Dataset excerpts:

-=-=-

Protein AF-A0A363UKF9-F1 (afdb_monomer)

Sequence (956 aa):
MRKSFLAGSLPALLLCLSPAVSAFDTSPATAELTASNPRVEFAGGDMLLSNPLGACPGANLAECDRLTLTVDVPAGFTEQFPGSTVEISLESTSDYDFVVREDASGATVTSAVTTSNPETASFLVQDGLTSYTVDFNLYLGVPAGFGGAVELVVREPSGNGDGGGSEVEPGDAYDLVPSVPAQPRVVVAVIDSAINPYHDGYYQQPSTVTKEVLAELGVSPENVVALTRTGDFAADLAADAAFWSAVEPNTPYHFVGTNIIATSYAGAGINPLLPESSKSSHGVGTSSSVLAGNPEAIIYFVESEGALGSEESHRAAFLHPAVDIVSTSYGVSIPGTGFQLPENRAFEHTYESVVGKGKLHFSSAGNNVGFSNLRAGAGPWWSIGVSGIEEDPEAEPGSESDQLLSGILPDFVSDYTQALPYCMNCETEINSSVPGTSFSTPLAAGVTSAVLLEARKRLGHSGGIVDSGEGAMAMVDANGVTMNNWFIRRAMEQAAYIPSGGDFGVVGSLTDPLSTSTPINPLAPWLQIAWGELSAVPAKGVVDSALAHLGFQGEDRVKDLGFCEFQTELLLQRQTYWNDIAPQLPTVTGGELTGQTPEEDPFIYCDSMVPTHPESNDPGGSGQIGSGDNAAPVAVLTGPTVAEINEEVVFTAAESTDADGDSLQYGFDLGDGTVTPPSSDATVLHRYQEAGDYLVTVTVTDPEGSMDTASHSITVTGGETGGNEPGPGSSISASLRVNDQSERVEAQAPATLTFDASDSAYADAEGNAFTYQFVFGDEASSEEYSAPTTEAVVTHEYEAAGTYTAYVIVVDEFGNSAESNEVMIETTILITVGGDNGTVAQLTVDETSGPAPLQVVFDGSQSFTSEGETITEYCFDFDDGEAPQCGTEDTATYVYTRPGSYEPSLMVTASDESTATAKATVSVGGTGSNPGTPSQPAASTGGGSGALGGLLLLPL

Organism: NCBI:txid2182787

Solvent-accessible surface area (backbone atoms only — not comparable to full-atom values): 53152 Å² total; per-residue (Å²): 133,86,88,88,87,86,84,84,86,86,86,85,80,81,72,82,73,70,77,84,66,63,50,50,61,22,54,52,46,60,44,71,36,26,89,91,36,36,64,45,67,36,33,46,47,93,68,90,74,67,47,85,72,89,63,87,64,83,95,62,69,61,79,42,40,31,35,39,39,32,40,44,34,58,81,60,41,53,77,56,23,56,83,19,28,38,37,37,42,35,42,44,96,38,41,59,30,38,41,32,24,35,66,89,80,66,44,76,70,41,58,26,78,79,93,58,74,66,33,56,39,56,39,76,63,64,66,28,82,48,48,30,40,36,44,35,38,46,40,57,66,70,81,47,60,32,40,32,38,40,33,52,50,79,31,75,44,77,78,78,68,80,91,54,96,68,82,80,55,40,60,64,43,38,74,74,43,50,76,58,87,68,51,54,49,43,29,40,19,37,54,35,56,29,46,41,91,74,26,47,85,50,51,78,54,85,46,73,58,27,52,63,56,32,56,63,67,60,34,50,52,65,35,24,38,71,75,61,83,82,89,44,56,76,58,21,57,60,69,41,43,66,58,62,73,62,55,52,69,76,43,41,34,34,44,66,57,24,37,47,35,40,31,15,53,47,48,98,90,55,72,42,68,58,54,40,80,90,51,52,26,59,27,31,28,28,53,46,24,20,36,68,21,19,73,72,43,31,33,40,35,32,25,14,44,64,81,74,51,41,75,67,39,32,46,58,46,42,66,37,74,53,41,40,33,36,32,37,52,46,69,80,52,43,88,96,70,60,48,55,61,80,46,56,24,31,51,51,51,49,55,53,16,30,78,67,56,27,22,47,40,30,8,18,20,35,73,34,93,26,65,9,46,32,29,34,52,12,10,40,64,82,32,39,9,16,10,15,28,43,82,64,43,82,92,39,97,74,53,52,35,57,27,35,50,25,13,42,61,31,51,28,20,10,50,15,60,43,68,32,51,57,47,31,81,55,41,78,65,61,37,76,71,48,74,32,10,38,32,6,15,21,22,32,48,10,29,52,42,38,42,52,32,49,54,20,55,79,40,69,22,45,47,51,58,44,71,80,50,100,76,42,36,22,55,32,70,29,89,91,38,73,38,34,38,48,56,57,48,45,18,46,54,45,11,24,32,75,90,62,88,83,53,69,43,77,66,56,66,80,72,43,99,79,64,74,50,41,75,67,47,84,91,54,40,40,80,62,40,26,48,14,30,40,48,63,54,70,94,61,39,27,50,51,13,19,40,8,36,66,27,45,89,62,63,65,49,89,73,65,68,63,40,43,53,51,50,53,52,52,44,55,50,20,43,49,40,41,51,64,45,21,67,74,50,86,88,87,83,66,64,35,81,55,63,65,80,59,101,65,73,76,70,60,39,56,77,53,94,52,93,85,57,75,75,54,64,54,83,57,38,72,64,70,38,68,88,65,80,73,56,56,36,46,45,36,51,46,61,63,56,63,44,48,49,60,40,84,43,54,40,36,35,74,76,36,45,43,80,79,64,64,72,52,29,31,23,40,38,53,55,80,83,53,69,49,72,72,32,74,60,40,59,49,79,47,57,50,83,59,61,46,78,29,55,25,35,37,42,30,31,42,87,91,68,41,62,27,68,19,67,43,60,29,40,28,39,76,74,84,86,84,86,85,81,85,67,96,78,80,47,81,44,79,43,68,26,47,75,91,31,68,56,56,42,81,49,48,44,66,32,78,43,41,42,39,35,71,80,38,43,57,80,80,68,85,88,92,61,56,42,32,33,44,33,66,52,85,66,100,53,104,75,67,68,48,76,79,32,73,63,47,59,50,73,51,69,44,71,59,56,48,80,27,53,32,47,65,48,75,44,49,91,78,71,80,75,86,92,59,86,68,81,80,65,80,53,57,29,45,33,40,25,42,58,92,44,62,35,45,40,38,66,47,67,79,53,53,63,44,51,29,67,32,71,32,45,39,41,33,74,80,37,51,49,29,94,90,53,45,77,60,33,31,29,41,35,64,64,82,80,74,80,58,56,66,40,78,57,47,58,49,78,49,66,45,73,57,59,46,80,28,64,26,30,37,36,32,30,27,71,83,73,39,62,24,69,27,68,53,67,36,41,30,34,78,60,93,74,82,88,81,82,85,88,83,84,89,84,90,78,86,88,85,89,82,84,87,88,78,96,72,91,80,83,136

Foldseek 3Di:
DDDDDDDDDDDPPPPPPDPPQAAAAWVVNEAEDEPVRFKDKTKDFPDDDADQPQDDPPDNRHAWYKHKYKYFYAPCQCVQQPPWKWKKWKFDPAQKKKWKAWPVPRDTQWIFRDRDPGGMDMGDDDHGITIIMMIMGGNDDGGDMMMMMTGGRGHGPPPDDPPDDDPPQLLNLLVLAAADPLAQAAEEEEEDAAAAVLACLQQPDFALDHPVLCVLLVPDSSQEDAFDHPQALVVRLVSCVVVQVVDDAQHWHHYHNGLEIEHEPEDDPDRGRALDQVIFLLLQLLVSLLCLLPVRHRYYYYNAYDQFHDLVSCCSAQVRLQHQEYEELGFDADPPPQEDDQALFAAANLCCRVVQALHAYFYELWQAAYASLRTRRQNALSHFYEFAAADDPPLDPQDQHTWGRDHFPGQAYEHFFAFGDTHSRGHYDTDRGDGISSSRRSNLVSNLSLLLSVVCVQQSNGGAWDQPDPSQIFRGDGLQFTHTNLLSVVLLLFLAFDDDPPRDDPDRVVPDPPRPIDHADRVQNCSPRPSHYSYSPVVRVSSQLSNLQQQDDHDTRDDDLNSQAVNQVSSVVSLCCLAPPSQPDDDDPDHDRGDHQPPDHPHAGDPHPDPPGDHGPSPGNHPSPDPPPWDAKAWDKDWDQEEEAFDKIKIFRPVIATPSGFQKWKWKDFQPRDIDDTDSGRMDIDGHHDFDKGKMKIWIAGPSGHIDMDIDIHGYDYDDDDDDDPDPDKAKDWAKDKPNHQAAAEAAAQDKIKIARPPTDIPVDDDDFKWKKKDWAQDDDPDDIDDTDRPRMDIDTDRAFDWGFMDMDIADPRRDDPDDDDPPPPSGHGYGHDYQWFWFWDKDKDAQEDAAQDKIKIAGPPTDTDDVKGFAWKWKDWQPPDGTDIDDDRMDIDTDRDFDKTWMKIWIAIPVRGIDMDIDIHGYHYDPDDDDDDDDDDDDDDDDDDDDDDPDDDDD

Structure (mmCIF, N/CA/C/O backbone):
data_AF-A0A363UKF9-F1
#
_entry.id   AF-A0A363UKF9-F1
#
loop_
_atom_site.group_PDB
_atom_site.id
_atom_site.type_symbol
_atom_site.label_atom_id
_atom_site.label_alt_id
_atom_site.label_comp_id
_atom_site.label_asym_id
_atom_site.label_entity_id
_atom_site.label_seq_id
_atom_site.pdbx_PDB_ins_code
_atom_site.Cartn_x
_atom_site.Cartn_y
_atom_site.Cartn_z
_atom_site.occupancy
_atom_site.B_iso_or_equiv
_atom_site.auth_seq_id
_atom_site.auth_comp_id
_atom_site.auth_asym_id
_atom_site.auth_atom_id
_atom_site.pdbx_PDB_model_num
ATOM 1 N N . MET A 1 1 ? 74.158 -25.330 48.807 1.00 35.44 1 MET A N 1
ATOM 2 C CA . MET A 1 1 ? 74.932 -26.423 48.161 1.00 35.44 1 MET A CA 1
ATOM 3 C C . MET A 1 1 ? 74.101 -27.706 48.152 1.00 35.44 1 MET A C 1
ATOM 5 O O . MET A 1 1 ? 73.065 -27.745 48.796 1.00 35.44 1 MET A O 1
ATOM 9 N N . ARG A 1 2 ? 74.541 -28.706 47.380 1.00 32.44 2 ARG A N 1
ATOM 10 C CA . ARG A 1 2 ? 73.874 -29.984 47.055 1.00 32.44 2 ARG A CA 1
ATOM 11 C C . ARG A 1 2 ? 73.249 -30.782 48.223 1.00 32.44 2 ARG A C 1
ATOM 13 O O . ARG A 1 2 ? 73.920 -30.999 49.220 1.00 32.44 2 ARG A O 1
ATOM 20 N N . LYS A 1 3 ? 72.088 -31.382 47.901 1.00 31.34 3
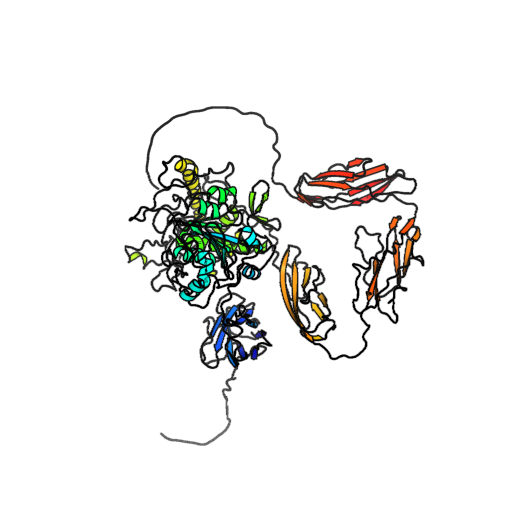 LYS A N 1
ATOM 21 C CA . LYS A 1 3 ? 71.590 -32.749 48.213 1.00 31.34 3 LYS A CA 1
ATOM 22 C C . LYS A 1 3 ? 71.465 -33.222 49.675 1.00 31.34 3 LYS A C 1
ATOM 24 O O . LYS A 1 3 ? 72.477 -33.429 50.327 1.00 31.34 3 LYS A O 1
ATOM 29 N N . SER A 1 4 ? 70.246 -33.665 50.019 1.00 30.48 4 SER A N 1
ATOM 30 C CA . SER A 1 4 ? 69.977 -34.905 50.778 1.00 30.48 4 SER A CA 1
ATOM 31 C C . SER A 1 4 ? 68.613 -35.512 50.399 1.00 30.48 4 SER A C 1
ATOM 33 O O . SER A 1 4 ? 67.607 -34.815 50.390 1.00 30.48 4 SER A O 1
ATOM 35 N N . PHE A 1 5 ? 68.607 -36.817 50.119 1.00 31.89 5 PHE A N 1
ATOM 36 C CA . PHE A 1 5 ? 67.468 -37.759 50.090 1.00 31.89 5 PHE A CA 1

-=-=-

**Assignment:**
Please return only the lines above, starting at the line that has "ATOM 1 N N ." and ending at the line that has "ATOM 5 O O .", keeping both and leaving each one unchanged.

**Response for this exercise:**
ATOM 1 N N . MET A 1 1 ? 74.158 -25.330 48.807 1.00 35.44 1 MET A N 1
ATOM 2 C CA . MET A 1 1 ? 74.932 -26.423 48.161 1.00 35.44 1 MET A CA 1
ATOM 3 C C . MET A 1 1 ? 74.101 -27.706 48.152 1.00 35.44 1 MET A C 1
ATOM 5 O O . MET A 1 1 ? 73.065 -27.745 48.796 1.00 35.44 1 MET A O 1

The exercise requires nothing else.